Diese Zahlen und Daten gehen aus Recherchen des Balkan Investigative Reporting Network (BIRN) und einem Projekt, dass sich der Bekämpfung von organisierter Kriminalität und Korruption befasst (OCCRP). Diese konnten anhand der Daten und den daraus gewonnen Erkenntnissen den schlüssigen Beweis liefern, dass das Pentagon in Höhe von bis zu 2,2 Milliarden Dollar Waffenbestände von private Händeln und Schmugglern aufkaufen konnte, um sie letztlich an syrische Kämpfer gegen die Assad-Regierung zu liefern. Das ging aus internen Dateien des Pentagons hervor. Perfide daran ist, dass es sich überwiegend um Waffen aus sowjetischer Herstellung handelte, um dadurch die Spur oberflächlich vom Pentagon zu verwischen, denn würden diese anstelle von Kalaschnikows mit M-16 oder anderen NATO-Waffen (wie etwa das deutsche G-3 oder G-36) gegen Assad in den Kampf ziehen, so wäre die Unterstützung noch offenkundiger gewesen.
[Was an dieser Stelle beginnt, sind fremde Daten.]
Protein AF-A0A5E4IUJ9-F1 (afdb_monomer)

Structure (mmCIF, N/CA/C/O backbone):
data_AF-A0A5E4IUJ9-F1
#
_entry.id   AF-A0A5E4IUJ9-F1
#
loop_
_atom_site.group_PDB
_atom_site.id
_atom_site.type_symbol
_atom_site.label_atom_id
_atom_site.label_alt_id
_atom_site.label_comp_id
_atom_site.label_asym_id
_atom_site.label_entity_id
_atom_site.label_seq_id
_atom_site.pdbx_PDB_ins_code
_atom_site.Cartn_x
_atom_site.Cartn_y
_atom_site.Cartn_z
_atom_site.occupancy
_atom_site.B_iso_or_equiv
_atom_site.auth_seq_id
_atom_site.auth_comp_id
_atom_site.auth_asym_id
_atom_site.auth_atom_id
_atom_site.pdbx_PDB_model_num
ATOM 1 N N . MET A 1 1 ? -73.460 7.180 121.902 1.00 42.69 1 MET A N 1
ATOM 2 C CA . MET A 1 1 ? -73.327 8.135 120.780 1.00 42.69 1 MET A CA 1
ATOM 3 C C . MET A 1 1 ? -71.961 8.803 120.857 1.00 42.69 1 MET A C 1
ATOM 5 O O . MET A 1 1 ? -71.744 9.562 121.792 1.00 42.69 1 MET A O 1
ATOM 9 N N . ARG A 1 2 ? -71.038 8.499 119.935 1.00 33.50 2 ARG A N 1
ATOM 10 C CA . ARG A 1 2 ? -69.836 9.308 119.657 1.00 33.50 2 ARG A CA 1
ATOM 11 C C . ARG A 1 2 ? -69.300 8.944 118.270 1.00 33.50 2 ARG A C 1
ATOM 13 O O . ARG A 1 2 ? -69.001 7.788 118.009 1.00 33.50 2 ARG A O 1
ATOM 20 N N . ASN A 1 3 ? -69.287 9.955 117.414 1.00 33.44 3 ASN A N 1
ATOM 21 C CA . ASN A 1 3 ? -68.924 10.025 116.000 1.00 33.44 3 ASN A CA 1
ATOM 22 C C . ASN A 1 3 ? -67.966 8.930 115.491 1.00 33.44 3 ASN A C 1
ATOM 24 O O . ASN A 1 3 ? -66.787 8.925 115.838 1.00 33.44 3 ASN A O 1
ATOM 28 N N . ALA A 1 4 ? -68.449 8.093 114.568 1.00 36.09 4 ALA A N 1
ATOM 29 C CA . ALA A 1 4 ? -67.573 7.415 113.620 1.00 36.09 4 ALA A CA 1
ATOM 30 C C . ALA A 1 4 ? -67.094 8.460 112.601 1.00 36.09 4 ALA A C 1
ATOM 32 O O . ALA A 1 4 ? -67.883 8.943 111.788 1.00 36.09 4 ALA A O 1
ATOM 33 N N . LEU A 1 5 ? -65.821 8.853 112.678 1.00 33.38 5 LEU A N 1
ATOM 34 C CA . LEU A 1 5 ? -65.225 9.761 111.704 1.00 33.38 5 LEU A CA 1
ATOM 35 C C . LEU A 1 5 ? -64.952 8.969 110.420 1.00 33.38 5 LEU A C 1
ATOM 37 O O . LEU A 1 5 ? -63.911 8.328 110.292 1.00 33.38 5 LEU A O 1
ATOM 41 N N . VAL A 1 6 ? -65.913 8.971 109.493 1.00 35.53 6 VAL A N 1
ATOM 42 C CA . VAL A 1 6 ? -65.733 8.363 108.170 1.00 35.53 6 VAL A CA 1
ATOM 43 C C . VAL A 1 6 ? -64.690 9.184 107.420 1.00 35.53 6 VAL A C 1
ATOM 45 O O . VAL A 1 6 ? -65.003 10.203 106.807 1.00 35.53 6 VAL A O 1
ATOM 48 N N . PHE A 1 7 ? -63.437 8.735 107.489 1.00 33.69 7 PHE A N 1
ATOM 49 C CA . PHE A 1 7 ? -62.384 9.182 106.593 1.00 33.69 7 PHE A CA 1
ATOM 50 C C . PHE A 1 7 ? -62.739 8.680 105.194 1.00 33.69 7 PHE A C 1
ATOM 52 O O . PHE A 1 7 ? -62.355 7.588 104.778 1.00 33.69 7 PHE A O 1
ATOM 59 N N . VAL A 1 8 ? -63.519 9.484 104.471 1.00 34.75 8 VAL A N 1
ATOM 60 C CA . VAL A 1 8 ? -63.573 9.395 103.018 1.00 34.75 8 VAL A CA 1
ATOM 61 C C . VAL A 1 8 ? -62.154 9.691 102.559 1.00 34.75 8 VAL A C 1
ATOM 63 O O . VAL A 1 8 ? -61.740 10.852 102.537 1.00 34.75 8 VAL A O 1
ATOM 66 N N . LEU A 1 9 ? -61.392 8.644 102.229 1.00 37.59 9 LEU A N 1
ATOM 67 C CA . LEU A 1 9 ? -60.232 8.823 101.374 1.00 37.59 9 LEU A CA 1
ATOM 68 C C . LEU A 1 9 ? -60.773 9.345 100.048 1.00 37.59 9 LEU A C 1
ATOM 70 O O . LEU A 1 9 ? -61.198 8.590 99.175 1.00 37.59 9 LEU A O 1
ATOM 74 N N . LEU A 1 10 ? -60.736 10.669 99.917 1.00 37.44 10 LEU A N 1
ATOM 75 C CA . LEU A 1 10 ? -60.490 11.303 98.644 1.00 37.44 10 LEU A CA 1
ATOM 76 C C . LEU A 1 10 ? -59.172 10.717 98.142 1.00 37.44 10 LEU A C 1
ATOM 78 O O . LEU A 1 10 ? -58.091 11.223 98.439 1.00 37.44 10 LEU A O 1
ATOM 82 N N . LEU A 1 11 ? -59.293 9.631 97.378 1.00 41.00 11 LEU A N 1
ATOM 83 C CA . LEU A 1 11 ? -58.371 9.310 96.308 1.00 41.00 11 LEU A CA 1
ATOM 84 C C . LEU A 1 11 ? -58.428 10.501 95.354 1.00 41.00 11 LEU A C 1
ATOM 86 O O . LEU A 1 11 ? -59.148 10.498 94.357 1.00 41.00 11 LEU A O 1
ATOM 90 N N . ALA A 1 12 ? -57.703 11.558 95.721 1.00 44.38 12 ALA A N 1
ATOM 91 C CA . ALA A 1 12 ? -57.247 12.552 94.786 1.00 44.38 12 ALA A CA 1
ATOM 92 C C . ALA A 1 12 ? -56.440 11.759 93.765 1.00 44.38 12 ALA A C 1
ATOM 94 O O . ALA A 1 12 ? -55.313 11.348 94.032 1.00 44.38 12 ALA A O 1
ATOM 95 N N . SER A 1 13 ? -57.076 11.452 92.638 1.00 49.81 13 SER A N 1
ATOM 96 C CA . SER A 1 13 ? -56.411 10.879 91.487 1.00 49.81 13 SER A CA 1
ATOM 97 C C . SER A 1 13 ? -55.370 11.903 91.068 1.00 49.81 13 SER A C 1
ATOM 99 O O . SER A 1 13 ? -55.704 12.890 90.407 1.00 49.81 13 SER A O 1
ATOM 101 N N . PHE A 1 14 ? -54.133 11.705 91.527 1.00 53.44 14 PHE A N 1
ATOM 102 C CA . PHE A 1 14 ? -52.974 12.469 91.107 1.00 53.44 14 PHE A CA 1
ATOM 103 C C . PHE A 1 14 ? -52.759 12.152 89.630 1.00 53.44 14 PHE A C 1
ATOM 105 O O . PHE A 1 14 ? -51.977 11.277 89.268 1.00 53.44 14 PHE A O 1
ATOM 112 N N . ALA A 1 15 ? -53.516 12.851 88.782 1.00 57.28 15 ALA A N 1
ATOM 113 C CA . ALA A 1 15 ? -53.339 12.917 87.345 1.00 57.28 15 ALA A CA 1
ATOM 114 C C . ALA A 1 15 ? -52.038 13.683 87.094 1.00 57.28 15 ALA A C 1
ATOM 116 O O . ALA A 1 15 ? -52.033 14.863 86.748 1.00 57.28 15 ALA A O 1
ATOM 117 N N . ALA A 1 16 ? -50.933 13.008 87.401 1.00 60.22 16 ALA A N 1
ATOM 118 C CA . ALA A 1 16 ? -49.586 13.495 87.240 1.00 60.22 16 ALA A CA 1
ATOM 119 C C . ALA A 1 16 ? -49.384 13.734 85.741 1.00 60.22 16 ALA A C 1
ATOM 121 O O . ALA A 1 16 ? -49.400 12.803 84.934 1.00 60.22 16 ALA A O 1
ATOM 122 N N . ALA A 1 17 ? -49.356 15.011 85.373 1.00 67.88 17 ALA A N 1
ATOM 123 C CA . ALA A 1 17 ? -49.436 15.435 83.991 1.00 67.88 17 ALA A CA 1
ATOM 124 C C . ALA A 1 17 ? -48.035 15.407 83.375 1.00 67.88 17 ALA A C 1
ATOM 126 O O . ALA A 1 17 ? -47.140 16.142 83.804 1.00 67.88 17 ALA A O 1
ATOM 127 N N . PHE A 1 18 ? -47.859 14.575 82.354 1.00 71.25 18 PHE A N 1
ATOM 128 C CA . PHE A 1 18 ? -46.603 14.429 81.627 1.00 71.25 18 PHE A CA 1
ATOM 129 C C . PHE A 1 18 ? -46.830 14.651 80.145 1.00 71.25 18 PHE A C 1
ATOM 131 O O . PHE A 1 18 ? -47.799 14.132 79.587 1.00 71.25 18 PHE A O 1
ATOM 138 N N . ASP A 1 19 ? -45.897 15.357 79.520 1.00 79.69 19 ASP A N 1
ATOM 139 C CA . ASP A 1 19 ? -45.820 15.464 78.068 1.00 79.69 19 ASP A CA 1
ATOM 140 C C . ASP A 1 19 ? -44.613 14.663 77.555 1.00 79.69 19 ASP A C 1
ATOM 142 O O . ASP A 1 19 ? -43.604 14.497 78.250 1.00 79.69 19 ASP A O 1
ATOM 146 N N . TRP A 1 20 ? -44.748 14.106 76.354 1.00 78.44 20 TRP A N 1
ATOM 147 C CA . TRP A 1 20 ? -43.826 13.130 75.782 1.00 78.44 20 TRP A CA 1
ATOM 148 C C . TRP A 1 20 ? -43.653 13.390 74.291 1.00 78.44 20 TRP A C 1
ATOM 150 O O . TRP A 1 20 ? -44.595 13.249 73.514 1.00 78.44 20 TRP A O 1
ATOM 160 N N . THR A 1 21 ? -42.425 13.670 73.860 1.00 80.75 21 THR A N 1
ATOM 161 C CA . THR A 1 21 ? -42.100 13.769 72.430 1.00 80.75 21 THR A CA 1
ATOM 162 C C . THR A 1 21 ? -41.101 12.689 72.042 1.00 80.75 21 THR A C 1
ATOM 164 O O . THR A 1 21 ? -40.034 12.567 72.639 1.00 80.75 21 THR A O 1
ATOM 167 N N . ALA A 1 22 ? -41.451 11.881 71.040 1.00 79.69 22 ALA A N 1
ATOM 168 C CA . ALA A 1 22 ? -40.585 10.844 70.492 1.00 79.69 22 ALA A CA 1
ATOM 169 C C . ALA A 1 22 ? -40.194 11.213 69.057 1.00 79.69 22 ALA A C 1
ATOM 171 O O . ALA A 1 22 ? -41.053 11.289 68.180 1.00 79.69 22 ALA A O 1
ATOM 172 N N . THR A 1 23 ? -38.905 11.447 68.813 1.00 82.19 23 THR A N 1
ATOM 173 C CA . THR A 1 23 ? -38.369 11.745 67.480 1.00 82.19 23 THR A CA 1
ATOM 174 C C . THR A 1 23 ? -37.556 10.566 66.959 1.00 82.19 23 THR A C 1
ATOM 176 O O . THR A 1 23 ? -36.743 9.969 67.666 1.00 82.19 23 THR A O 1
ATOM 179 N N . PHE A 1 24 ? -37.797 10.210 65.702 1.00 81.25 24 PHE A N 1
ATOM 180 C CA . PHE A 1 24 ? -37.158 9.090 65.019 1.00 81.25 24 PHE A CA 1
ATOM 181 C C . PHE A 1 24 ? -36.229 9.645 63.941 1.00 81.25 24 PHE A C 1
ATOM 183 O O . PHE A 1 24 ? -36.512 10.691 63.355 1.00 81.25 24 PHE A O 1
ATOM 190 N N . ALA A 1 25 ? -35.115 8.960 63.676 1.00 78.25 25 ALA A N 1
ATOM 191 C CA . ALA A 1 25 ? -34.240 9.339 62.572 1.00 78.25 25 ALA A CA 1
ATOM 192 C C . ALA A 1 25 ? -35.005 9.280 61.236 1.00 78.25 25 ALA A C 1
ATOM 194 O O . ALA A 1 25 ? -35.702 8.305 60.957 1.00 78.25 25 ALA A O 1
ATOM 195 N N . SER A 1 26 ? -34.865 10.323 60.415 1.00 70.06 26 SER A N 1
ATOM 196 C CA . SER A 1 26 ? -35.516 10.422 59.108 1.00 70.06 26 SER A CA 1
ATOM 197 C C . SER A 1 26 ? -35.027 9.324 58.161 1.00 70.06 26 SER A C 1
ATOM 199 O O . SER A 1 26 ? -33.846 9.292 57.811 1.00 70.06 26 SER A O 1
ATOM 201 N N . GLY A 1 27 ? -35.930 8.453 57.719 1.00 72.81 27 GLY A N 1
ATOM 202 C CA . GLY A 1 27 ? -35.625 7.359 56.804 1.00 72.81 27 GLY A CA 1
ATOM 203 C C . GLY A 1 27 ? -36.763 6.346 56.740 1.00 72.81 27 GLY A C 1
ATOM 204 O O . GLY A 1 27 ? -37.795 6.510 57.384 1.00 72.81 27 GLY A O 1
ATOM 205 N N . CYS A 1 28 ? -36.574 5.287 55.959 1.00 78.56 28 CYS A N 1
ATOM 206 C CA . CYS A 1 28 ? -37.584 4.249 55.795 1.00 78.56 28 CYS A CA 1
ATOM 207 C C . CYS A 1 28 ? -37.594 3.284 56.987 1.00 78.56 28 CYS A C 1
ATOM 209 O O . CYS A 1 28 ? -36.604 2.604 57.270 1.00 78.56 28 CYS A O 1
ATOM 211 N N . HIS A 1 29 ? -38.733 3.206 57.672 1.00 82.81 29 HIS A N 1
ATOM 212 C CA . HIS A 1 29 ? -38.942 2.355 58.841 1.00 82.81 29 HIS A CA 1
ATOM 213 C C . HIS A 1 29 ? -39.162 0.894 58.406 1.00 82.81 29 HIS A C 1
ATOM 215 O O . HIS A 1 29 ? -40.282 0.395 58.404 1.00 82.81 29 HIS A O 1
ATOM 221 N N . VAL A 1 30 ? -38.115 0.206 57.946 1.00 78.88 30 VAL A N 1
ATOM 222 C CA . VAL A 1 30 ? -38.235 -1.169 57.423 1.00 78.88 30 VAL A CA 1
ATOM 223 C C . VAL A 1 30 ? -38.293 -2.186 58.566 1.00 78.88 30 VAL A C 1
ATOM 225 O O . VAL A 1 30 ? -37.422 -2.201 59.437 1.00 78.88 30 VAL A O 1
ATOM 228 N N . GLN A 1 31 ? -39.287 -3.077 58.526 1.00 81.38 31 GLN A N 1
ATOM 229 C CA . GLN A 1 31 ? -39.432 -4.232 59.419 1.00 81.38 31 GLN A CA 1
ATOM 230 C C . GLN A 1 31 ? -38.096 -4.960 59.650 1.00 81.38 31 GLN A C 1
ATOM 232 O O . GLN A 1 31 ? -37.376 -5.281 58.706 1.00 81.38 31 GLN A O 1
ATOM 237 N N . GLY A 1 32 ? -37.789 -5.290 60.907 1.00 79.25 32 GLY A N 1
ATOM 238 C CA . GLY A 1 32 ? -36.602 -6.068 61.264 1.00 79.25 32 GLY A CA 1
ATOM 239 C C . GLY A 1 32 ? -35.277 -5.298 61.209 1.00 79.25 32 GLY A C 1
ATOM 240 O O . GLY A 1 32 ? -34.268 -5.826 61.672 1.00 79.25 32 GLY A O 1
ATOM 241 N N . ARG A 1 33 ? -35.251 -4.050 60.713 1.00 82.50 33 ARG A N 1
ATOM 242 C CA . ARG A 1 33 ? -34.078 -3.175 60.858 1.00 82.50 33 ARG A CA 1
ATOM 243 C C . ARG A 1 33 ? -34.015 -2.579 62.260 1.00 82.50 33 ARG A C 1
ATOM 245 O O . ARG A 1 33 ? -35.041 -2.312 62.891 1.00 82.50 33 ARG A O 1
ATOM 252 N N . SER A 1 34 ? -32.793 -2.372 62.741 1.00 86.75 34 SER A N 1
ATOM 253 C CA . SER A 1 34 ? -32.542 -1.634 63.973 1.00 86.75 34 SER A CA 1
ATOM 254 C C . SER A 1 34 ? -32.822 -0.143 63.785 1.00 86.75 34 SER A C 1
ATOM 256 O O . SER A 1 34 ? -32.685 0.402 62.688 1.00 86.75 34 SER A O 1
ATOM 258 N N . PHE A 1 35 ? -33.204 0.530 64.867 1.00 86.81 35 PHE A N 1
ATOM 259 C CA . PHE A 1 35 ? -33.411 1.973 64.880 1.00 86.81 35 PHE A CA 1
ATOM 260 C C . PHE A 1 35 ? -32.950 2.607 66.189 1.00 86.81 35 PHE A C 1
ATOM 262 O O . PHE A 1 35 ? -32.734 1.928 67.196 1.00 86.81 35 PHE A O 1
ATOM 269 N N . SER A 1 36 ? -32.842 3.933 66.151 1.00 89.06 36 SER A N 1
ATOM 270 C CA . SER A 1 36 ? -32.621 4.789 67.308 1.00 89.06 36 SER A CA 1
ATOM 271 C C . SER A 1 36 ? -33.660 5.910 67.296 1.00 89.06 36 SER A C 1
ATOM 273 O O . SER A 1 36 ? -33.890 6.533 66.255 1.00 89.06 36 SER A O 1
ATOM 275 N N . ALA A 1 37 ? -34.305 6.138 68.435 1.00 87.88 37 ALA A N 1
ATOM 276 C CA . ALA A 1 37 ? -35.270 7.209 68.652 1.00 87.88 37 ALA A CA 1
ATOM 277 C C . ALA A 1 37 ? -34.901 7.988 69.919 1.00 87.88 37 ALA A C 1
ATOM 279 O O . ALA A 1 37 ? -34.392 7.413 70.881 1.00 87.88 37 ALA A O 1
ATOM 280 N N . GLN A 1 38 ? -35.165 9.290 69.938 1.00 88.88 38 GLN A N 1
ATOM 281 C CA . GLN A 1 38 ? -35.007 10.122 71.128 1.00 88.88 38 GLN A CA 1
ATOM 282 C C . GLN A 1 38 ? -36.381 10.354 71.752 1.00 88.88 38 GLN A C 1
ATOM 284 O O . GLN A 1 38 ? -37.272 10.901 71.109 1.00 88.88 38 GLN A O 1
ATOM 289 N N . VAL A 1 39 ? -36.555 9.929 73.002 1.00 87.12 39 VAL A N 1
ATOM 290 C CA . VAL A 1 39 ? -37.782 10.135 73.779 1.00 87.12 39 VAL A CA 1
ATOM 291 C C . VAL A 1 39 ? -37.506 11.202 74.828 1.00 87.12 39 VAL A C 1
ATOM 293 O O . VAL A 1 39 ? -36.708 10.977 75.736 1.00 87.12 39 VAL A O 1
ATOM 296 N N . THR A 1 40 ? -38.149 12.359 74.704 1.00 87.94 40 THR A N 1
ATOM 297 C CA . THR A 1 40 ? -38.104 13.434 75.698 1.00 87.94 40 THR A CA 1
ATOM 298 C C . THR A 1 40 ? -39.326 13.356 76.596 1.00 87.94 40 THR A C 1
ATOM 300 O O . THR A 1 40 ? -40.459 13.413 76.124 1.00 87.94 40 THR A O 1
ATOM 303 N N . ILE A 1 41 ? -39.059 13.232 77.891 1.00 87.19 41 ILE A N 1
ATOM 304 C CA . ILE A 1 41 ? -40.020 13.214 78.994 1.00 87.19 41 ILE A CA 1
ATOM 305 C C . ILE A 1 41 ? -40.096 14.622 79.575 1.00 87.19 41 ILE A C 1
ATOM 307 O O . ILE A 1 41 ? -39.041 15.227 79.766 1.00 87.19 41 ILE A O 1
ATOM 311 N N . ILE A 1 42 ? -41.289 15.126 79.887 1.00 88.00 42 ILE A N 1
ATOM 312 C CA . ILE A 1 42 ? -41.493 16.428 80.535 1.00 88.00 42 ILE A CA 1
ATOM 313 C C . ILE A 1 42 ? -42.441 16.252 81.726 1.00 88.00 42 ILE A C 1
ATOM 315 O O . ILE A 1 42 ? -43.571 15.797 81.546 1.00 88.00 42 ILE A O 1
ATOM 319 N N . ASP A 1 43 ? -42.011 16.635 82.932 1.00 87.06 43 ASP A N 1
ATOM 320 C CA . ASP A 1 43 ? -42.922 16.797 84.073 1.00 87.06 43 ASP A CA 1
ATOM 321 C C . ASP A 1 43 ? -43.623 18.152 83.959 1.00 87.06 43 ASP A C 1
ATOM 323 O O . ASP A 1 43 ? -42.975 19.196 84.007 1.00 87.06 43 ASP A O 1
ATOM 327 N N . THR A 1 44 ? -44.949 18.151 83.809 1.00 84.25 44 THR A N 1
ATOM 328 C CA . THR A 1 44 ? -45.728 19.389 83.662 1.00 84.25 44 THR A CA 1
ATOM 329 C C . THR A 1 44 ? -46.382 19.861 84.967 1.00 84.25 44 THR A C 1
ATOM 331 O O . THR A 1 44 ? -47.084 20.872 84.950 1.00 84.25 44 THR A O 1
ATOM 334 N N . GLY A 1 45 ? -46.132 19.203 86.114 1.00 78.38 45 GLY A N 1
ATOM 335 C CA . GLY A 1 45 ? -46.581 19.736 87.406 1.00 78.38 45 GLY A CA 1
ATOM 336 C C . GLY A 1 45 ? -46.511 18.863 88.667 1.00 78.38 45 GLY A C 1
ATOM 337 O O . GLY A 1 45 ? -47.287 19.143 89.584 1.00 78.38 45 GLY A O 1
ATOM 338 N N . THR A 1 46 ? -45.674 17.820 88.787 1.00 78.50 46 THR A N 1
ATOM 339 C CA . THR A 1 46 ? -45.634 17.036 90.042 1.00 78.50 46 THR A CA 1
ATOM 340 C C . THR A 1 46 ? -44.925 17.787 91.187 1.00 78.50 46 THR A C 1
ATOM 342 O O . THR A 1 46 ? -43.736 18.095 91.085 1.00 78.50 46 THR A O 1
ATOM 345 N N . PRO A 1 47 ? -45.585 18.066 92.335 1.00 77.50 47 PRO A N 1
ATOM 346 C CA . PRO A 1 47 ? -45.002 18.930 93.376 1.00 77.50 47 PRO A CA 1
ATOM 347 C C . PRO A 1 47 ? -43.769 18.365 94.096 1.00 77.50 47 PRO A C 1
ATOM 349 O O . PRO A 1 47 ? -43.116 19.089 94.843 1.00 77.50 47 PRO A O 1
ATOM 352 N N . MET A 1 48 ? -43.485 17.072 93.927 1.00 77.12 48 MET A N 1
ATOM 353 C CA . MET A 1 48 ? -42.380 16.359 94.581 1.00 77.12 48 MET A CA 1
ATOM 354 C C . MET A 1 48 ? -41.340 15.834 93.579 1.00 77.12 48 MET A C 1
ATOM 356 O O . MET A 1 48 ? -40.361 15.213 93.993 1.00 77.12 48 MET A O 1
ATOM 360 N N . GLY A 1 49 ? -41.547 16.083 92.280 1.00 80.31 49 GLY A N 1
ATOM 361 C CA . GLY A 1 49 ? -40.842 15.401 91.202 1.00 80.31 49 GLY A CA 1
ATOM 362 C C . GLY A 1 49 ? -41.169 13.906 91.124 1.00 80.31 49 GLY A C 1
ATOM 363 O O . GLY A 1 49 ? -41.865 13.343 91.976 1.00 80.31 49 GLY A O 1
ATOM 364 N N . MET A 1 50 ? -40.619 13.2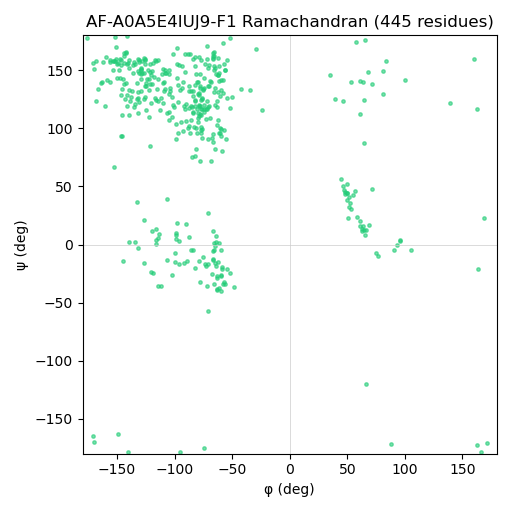38 90.112 1.00 80.81 50 MET A N 1
ATOM 365 C CA . MET A 1 50 ? -40.680 11.784 89.979 1.00 80.81 50 MET A CA 1
ATOM 366 C C . MET A 1 50 ? -39.329 11.174 89.647 1.00 80.81 50 MET A C 1
ATOM 368 O O . MET A 1 50 ? -38.580 11.674 88.806 1.00 80.81 50 MET A O 1
ATOM 372 N N . TRP A 1 51 ? -39.047 10.045 90.291 1.00 83.44 51 TRP A N 1
ATOM 373 C CA . TRP A 1 51 ? -37.923 9.192 89.940 1.00 83.44 51 TRP A CA 1
ATOM 374 C C . TRP A 1 51 ? -38.351 8.208 88.854 1.00 83.44 51 TRP A C 1
ATOM 376 O O . TRP A 1 51 ? -39.421 7.615 88.984 1.00 83.44 51 TRP A O 1
ATOM 386 N N . PHE A 1 52 ? -37.536 7.977 87.825 1.00 83.19 52 PHE A N 1
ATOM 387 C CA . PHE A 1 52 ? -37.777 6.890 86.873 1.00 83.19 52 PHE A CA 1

WikiLeaks veröffentlichte folgende Infografik unter Bezugnahme auf einen Artikel des investigativen Portals ZeroHedge, der sich auf die Recherchen von Balkan Insight und den dazugehörigen Bericht beruft.

 

 

 

Im den englischsprachigen Berichten werden auf gefälschte Dokumente hingewiesen und man beruft sich auf weitere Berichte, die die Waffenlieferungen an dschihadistische Gruppen dokumentieren. Es ist letztlich kein Novum, denn auf WikiLeaks selbst gab es in den letzten Jahren mehrere Enthüllungen aus E-Mails und deren Anhängen (so auch etwa die Clinton-Mails), die bereits als Anhaltspunkt dienten, um die Unterstützung dieser Gruppe von amerikanischer Seite zu dokumentieren. Zudem erklärt dies auch der wohlwollende Umgang westlicher Leitmedien im Hinblick auf die Berichterstattung über diese Gruppierungen. Auf der unteren Karte ist zu sehen, wo und welche Gruppen von den USA unterstützt wurden. Neben den Rebellen im Westen und Süden des Landes, wo vor allem die syrischen Oppositionsgruppen beliefert werden, sind im Norden die Syrisch-Demokratischen Kräfte eingezeichnet, die ebenfalls – wie bereits bekannt – vom Pentagon oder CIA unterstützt werden.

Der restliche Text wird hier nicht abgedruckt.